═════ Data for processing ═════

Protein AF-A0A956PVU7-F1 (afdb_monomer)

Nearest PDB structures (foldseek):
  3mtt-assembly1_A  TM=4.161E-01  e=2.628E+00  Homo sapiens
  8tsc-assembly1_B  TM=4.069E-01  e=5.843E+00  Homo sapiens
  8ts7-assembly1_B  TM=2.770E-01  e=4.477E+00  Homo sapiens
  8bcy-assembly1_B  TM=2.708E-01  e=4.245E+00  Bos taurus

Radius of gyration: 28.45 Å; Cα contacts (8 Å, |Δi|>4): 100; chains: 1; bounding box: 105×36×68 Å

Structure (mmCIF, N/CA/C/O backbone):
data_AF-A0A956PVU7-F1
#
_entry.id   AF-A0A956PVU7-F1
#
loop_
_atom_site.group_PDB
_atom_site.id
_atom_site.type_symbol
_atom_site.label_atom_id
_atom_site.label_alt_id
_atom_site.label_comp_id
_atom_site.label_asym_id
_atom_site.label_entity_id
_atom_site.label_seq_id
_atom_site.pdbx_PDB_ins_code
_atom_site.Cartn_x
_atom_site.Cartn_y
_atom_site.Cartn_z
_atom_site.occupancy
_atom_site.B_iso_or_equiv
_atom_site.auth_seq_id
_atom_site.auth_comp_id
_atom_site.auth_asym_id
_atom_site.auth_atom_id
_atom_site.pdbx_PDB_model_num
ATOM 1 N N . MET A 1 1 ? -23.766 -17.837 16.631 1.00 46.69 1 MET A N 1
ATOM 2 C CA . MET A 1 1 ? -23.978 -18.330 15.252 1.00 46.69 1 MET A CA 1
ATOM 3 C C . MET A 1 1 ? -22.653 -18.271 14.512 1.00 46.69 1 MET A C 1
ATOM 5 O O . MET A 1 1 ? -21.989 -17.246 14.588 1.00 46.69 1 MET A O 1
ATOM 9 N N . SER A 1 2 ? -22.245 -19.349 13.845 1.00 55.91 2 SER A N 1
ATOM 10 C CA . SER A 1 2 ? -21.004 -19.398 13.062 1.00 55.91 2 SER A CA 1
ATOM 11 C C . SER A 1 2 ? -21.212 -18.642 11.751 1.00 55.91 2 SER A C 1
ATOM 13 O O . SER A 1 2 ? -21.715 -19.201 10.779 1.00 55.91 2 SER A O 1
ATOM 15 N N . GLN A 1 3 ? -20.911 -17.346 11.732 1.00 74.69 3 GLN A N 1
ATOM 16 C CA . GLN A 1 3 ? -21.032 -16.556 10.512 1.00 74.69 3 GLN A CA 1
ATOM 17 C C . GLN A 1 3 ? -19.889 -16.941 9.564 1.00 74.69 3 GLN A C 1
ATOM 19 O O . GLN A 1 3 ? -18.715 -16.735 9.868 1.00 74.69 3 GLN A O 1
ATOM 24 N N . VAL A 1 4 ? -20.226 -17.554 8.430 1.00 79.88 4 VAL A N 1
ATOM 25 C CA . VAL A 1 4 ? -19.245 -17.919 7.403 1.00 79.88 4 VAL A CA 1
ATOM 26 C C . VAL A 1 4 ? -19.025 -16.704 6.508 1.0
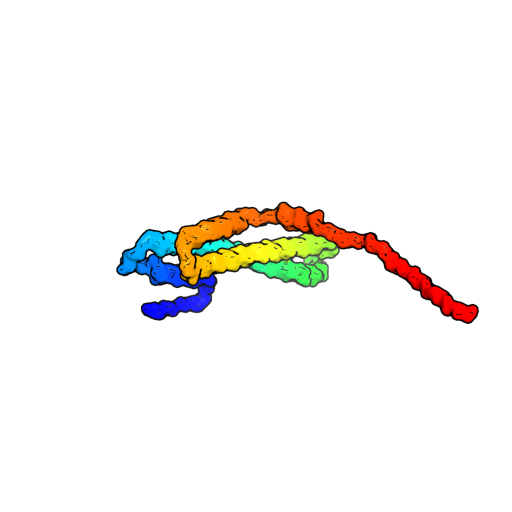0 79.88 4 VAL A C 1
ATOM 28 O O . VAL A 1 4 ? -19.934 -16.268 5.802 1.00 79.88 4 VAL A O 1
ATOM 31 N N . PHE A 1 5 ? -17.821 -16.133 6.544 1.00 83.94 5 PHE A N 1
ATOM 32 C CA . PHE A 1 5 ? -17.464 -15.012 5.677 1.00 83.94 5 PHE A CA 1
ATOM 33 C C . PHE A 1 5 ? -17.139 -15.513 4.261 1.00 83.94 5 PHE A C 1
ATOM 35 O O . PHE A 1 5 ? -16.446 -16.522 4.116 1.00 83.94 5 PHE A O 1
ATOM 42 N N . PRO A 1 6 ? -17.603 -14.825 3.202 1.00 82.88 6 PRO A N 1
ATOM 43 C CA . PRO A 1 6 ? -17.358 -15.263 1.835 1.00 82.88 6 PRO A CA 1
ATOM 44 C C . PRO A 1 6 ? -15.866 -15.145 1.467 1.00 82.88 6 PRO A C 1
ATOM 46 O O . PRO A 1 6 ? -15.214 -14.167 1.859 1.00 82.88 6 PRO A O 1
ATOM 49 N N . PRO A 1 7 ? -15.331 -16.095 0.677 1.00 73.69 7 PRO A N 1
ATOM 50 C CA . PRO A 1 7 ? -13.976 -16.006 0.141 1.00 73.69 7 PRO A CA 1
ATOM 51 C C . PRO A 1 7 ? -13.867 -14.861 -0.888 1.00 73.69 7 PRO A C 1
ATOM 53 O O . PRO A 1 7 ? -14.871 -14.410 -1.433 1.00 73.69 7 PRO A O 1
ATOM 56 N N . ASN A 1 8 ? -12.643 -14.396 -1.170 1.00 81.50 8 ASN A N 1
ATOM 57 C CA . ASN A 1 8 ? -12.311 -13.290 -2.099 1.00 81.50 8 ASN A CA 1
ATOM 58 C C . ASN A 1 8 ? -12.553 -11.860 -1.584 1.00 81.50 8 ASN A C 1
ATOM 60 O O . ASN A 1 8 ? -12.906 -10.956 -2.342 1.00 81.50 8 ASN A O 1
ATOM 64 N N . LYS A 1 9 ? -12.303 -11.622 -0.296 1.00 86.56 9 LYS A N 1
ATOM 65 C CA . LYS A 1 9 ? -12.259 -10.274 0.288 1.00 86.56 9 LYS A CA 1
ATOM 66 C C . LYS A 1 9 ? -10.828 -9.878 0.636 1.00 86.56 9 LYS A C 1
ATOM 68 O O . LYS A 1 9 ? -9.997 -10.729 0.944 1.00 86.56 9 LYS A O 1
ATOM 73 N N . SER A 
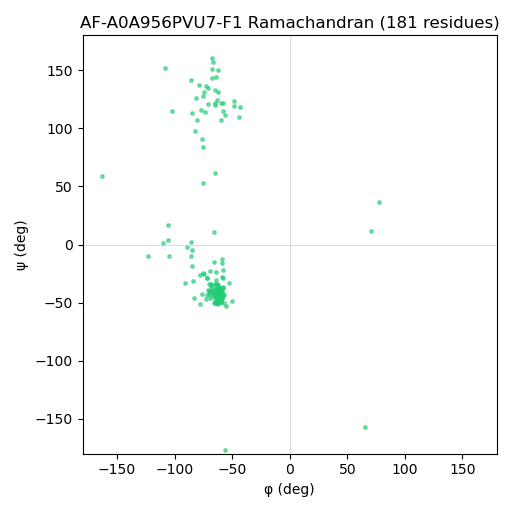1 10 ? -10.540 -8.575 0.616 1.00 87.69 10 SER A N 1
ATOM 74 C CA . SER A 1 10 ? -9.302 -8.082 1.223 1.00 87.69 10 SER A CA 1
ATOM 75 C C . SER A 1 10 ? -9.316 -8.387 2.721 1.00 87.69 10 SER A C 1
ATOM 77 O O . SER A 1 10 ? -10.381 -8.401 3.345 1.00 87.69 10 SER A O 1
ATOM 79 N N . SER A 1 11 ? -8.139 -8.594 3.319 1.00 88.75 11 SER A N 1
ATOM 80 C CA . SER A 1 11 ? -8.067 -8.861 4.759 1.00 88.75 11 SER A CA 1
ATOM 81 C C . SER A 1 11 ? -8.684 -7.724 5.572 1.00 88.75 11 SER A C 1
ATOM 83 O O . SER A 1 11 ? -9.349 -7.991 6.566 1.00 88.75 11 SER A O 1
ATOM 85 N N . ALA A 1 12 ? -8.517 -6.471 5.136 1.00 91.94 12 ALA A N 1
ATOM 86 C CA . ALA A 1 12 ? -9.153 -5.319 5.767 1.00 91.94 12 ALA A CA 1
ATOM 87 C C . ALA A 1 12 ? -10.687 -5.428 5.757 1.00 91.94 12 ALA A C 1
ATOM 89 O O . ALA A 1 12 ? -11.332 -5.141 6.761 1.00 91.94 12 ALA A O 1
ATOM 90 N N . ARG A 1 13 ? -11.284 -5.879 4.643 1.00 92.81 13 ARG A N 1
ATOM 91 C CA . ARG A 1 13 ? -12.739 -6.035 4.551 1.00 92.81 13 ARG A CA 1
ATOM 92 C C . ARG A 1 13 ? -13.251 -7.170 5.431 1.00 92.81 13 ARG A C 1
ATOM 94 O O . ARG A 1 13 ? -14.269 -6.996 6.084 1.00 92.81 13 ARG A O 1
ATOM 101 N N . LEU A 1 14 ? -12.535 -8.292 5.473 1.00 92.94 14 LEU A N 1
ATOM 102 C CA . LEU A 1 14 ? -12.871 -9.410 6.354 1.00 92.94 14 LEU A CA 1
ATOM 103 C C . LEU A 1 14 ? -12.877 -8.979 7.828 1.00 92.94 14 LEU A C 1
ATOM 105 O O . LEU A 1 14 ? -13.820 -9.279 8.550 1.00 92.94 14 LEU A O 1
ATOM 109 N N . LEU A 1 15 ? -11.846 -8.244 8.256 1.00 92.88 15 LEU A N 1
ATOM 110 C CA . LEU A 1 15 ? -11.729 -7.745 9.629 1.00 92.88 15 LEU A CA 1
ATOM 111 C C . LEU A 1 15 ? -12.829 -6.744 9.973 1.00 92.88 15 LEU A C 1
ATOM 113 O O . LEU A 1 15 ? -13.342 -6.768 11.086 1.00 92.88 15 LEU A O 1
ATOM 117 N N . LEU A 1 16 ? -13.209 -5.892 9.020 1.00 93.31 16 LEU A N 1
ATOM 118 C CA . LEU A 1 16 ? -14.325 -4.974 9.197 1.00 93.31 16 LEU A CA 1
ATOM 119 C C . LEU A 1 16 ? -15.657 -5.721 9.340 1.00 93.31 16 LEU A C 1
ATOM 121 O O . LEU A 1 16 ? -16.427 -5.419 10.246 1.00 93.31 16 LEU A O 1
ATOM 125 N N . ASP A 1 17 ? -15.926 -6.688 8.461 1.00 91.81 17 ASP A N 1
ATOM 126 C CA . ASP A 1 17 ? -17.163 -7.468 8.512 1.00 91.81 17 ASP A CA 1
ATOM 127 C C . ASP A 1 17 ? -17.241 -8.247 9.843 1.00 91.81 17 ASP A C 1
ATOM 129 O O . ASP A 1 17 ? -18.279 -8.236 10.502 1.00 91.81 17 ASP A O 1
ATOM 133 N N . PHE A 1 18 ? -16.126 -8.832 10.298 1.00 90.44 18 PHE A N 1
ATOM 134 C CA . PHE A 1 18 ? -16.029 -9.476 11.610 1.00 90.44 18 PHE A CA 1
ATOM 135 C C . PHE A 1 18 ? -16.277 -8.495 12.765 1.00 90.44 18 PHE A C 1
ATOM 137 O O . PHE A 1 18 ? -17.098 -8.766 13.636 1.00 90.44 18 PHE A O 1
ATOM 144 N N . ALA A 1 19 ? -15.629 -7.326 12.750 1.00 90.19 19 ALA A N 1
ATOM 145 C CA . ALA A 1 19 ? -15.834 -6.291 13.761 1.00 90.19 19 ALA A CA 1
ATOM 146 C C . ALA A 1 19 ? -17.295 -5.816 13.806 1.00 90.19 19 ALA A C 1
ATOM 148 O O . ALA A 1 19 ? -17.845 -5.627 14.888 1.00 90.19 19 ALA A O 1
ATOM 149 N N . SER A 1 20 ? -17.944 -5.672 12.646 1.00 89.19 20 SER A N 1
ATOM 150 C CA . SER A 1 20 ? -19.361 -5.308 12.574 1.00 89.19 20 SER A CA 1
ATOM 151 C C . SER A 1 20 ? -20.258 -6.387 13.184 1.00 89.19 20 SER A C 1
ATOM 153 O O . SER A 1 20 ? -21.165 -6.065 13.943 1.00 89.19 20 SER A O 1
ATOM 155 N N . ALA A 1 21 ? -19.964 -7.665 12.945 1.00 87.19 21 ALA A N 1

═════

Exercise brief: Keep to the lines above from the line with "ATOM 64 N N" to the line with "ATOM 110 C CA", and set down exactly those, inclusive, with nothing else and every picture left out.

Answer to this problem:
ATOM 64 N N . LYS A 1 9 ? -12.303 -11.622 -0.296 1.00 86.56 9 LYS A N 1
ATOM 65 C CA . LYS A 1 9 ? -12.259 -10.274 0.288 1.00 86.56 9 LYS A CA 1
ATOM 66 C C . LYS A 1 9 ? -10.828 -9.878 0.636 1.00 86.56 9 LYS A C 1
ATOM 68 O O . LYS A 1 9 ? -9.997 -10.729 0.944 1.00 86.56 9 LYS A O 1
ATOM 73 N N . SER A 
1 10 ? -10.540 -8.575 0.616 1.00 87.69 10 SER A N 1
ATOM 74 C CA . SER A 1 10 ? -9.302 -8.082 1.223 1.00 87.69 10 SER A CA 1
ATOM 75 C C . SER A 1 10 ? -9.316 -8.387 2.721 1.00 87.69 10 SER A C 1
ATOM 77 O O . SER A 1 10 ? -10.381 -8.401 3.345 1.00 87.69 10 SER A O 1
ATOM 79 N N . SER A 1 11 ? -8.139 -8.594 3.319 1.00 88.75 11 SER A N 1
ATOM 80 C CA . SER A 1 11 ? -8.067 -8.861 4.759 1.00 88.75 11 SER A CA 1
ATOM 81 C C . SER A 1 11 ? -8.684 -7.724 5.572 1.00 88.75 11 SER A C 1
ATOM 83 O O . SER A 1 11 ? -9.349 -7.991 6.566 1.00 88.75 11 SER A O 1
ATOM 85 N N . ALA A 1 12 ? -8.517 -6.471 5.136 1.00 91.94 12 ALA A N 1
ATOM 86 C CA . ALA A 1 12 ? -9.153 -5.319 5.767 1.00 91.94 12 ALA A CA 1
ATOM 87 C C . ALA A 1 12 ? -10.687 -5.428 5.757 1.00 91.94 12 ALA A C 1
ATOM 89 O O . ALA A 1 12 ? -11.332 -5.141 6.761 1.00 91.94 12 ALA A O 1
ATOM 90 N N . ARG A 1 13 ? -11.284 -5.879 4.643 1.00 92.81 13 ARG A N 1
ATOM 91 C CA . ARG A 1 13 ? -12.739 -6.035 4.551 1.00 92.81 13 ARG A CA 1
ATOM 92 C C . ARG A 1 13 ? -13.251 -7.170 5.431 1.00 92.81 13 ARG A C 1
ATOM 94 O O . ARG A 1 13 ? -14.269 -6.996 6.084 1.00 92.81 13 ARG A O 1
ATOM 101 N N . LEU A 1 14 ? -12.535 -8.292 5.473 1.00 92.94 14 LEU A N 1
ATOM 102 C CA . LEU A 1 14 ? -12.871 -9.410 6.354 1.00 92.94 14 LEU A CA 1
ATOM 103 C C . LEU A 1 14 ? -12.877 -8.979 7.828 1.00 92.94 14 LEU A C 1
ATOM 105 O O . LEU A 1 14 ? -13.820 -9.279 8.550 1.00 92.94 14 LEU A O 1
ATOM 109 N N . LEU A 1 15 ? -11.846 -8.244 8.256 1.00 92.88 15 LEU A N 1
ATOM 110 C CA . LEU A 1 15 ? -11.729 -7.745 9.629 1.00 92.88 15 LEU A CA 1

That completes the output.